Supplied information –
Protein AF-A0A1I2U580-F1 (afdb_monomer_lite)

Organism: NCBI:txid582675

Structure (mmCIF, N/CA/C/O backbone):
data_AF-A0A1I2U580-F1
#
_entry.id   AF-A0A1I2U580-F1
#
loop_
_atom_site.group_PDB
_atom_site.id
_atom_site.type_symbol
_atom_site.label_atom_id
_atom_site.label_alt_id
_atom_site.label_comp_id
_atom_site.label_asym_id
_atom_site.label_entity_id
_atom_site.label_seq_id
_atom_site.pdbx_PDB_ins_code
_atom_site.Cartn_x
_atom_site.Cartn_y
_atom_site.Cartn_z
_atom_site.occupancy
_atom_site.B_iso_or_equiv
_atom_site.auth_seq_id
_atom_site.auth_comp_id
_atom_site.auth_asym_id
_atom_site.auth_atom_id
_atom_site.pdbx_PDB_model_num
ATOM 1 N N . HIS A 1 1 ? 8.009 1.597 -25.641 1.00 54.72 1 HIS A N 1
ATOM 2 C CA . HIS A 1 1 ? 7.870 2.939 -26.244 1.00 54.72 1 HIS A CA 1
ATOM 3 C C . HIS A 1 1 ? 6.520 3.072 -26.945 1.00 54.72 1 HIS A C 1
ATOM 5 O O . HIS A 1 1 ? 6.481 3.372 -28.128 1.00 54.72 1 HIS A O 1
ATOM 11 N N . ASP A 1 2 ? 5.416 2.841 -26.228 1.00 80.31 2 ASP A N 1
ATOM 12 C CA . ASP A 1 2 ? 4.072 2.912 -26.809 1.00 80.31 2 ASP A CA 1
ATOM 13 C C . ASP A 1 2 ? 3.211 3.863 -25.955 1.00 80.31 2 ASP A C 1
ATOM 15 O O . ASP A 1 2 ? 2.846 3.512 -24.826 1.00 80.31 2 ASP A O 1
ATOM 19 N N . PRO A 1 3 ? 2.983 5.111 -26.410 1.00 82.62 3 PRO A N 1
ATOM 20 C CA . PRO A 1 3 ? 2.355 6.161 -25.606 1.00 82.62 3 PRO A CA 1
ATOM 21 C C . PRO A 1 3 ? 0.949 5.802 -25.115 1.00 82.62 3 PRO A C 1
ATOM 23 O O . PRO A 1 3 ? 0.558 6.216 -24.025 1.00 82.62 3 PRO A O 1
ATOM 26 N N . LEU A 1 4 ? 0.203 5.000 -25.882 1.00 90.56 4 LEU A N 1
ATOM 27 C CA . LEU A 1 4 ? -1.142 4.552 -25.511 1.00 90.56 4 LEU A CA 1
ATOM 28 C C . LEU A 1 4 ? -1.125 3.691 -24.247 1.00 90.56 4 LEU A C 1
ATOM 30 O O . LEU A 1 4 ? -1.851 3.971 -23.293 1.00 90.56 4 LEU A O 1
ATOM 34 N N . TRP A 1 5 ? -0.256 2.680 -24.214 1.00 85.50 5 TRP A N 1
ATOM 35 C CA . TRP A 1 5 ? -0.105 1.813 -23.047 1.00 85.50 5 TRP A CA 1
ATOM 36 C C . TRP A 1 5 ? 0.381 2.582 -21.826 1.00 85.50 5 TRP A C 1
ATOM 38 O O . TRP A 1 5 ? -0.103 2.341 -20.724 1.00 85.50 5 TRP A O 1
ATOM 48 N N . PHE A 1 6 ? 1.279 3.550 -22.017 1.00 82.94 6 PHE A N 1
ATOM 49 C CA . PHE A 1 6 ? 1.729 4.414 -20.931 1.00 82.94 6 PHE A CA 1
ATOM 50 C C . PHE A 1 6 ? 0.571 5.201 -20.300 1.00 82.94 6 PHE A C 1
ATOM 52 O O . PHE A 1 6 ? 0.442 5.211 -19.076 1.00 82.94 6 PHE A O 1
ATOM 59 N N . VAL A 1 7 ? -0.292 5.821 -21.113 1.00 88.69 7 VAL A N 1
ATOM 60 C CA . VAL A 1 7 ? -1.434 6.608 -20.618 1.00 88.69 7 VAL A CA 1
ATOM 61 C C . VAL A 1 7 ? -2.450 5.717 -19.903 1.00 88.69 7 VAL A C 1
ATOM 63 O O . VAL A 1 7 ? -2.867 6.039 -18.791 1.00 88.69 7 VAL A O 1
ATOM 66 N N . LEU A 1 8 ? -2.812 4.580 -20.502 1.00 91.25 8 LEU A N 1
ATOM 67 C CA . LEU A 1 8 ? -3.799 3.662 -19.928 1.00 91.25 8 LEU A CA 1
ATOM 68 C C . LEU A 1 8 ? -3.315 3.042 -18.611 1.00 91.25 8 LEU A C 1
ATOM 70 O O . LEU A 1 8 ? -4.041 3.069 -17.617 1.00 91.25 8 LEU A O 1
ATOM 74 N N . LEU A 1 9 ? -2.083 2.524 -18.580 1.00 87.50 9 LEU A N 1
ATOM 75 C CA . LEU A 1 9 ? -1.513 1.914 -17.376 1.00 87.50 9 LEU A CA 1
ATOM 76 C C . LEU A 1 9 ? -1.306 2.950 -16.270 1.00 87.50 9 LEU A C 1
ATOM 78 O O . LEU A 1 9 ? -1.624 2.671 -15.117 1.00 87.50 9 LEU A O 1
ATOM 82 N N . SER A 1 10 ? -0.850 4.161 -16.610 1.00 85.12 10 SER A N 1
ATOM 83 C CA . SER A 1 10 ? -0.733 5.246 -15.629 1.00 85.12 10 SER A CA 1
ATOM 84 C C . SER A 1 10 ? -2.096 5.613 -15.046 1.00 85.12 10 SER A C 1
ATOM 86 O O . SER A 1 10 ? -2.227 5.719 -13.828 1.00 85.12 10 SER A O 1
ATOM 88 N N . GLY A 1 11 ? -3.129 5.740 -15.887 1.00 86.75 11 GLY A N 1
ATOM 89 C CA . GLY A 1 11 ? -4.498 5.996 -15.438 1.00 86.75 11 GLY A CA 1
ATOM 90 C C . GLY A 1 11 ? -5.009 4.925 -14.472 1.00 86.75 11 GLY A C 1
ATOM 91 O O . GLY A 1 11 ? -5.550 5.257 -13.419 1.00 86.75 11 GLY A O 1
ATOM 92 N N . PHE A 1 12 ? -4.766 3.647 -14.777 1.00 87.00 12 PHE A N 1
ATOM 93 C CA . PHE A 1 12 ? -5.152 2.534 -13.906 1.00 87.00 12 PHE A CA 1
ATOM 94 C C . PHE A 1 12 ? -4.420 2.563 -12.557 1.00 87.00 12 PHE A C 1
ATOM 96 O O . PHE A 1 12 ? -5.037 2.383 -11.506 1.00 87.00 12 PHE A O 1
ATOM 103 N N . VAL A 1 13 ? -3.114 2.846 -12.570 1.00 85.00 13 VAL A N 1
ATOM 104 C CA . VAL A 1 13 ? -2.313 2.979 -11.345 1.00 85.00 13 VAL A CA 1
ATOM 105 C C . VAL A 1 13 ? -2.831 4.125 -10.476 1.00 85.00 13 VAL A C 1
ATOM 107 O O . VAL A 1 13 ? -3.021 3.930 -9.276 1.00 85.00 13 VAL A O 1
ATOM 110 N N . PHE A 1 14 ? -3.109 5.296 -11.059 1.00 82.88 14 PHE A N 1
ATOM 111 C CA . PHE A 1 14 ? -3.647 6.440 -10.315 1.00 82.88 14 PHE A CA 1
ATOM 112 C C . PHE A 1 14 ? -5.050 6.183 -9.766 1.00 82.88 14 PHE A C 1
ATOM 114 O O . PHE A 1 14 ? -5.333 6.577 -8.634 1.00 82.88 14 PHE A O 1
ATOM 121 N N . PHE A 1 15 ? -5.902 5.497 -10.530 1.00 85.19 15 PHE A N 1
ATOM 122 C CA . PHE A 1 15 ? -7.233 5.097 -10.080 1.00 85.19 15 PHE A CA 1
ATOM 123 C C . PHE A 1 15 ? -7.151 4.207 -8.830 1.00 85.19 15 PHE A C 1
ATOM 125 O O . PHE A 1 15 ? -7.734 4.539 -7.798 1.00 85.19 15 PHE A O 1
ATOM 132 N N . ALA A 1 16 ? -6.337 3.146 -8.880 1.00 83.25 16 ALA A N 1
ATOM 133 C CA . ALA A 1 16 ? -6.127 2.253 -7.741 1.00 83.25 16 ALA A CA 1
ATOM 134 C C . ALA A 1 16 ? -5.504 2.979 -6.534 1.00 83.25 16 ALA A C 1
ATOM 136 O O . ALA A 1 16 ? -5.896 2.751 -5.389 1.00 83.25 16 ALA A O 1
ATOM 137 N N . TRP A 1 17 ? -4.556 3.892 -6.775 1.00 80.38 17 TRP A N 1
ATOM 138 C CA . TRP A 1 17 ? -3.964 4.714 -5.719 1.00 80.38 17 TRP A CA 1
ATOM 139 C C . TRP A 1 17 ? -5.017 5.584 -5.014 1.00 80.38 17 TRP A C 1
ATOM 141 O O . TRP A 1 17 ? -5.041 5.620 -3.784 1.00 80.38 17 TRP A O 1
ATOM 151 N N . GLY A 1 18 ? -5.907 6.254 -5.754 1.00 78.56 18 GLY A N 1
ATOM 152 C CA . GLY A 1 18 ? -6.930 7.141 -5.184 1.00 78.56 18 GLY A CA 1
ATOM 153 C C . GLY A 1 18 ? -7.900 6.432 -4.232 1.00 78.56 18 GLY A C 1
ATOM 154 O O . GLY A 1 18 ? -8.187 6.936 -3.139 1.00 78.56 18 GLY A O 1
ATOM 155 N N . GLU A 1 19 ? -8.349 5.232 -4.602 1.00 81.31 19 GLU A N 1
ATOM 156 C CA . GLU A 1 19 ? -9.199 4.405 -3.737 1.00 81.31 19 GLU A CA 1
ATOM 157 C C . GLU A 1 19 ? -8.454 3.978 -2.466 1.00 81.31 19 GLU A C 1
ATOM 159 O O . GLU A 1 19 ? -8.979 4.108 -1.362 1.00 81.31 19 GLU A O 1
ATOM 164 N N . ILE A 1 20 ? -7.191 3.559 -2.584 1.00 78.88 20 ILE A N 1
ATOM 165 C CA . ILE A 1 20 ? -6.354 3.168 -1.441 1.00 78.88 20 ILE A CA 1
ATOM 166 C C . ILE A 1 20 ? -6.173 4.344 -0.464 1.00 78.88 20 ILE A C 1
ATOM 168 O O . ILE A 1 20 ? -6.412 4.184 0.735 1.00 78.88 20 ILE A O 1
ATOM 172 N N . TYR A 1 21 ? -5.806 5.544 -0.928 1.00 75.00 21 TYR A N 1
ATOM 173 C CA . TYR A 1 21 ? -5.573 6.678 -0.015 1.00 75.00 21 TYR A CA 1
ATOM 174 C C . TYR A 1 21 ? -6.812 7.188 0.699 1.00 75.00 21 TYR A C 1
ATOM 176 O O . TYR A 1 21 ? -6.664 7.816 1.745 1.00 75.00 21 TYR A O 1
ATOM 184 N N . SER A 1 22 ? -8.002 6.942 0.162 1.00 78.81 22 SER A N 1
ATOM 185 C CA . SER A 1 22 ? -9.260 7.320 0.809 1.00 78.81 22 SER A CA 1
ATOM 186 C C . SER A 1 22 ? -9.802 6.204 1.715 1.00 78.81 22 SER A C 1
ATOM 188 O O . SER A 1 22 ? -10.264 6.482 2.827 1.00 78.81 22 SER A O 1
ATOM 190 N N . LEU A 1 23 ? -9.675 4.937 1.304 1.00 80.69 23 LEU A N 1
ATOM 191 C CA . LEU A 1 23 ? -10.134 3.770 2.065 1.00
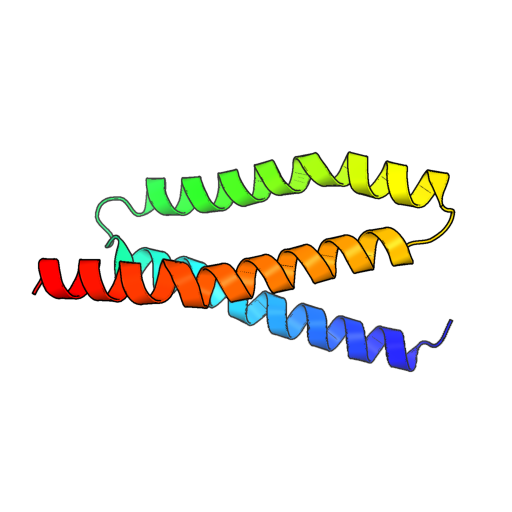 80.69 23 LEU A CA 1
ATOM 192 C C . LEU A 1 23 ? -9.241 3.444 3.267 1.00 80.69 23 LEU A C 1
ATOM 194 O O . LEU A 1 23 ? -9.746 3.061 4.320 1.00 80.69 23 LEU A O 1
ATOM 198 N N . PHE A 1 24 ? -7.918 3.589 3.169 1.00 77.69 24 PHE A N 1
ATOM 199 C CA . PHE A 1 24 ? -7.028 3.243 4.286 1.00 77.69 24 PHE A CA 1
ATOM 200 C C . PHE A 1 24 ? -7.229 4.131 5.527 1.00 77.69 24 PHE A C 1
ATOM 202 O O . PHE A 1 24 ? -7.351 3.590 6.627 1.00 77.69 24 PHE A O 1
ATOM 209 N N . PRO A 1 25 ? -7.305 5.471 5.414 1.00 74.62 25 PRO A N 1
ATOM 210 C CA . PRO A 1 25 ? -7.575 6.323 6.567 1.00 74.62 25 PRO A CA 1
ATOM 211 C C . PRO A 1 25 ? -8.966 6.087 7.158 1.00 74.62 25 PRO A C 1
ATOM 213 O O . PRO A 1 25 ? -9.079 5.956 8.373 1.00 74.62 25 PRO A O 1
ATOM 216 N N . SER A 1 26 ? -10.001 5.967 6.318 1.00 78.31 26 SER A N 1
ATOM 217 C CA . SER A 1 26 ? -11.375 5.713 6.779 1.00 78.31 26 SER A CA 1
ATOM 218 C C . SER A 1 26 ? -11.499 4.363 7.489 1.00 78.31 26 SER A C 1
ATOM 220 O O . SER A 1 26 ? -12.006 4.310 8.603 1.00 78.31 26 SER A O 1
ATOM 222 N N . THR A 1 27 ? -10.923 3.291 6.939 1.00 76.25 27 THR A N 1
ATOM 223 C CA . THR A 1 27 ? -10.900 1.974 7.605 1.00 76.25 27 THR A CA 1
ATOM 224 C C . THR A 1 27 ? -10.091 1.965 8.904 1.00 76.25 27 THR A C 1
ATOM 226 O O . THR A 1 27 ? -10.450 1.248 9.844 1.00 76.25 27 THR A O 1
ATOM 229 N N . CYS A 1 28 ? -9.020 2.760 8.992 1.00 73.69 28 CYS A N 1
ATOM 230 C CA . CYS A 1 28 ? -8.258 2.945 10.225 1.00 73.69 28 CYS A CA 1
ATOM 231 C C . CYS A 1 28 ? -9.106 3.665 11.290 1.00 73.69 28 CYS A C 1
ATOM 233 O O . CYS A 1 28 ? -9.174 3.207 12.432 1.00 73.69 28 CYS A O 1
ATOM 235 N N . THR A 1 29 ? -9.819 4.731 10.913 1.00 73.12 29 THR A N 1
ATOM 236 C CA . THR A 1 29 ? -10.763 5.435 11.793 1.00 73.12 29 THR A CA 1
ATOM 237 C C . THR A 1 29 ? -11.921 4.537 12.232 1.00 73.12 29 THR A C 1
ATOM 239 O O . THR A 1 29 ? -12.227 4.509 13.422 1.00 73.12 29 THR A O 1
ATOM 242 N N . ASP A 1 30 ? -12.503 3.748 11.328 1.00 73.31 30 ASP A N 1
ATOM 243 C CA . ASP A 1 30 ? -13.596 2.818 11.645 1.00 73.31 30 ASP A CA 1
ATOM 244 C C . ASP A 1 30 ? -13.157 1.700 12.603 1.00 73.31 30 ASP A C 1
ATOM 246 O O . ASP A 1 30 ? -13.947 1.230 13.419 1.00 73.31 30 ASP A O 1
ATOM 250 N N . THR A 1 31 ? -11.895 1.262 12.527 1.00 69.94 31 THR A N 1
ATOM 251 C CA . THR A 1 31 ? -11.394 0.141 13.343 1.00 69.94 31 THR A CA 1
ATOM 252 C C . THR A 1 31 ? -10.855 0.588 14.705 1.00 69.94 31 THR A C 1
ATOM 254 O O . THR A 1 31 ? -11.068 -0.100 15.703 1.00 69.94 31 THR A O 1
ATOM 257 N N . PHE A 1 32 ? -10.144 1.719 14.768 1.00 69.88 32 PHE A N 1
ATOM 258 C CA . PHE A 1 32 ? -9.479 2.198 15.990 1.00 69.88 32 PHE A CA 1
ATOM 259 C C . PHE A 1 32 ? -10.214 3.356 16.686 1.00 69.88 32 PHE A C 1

What you should do – Give the lines above again exactly, from the one containing "ATOM 172 N N" to the one containing "ATOM 224 C C", both included, but leave out the pictures.

Exercise answer –
ATOM 172 N N . TYR A 1 21 ? -5.806 5.544 -0.928 1.00 75.00 21 TYR A N 1
ATOM 173 C CA . TYR A 1 21 ? -5.573 6.678 -0.015 1.00 75.00 21 TYR A CA 1
ATOM 174 C C . TYR A 1 21 ? -6.812 7.188 0.699 1.00 75.00 21 TYR A C 1
ATOM 176 O O . TYR A 1 21 ? -6.664 7.816 1.745 1.00 75.00 21 TYR A O 1
ATOM 184 N N . SER A 1 22 ? -8.002 6.942 0.162 1.00 78.81 22 SER A N 1
ATOM 185 C CA . SER A 1 22 ? -9.260 7.320 0.809 1.00 78.81 22 SER A CA 1
ATOM 186 C C . SER A 1 22 ? -9.802 6.204 1.715 1.00 78.81 22 SER A C 1
ATOM 188 O O . SER A 1 22 ? -10.264 6.482 2.827 1.00 78.81 22 SER A O 1
ATOM 190 N N . LEU A 1 23 ? -9.675 4.937 1.304 1.00 80.69 23 LEU A N 1
ATOM 191 C CA . LEU A 1 23 ? -10.134 3.770 2.065 1.00
 80.69 23 LEU A CA 1
ATOM 192 C C . LEU A 1 23 ? -9.241 3.444 3.267 1.00 80.69 23 LEU A C 1
ATOM 194 O O . LEU A 1 23 ? -9.746 3.061 4.320 1.00 80.69 23 LEU A O 1
ATOM 198 N N . PHE A 1 24 ? -7.918 3.589 3.169 1.00 77.69 24 PHE A N 1
ATOM 199 C CA . PHE A 1 24 ? -7.028 3.243 4.286 1.00 77.69 24 PHE A CA 1
ATOM 200 C C . PHE A 1 24 ? -7.229 4.131 5.527 1.00 77.69 24 PHE A C 1
ATOM 202 O O . PHE A 1 24 ? -7.351 3.590 6.627 1.00 77.69 24 PHE A O 1
ATOM 209 N N . PRO A 1 25 ? -7.305 5.471 5.414 1.00 74.62 25 PRO A N 1
ATOM 210 C CA . PRO A 1 25 ? -7.575 6.323 6.567 1.00 74.62 25 PRO A CA 1
ATOM 211 C C . PRO A 1 25 ? -8.966 6.087 7.158 1.00 74.62 25 PRO A C 1
ATOM 213 O O . PRO A 1 25 ? -9.079 5.956 8.373 1.00 74.62 25 PRO A O 1
ATOM 216 N N . SER A 1 26 ? -10.001 5.967 6.318 1.00 78.31 26 SER A N 1
ATOM 217 C CA . SER A 1 26 ? -11.375 5.713 6.779 1.00 78.31 26 SER A CA 1
ATOM 218 C C . SER A 1 26 ? -11.499 4.363 7.489 1.00 78.31 26 SER A C 1
ATOM 220 O O . SER A 1 26 ? -12.006 4.310 8.603 1.00 78.31 26 SER A O 1
ATOM 222 N N . THR A 1 27 ? -10.923 3.291 6.939 1.00 76.25 27 THR A N 1
ATOM 223 C CA . THR A 1 27 ? -10.900 1.974 7.605 1.00 76.25 27 THR A CA 1
ATOM 224 C C . THR A 1 27 ? -10.091 1.965 8.904 1.00 76.25 27 THR A C 1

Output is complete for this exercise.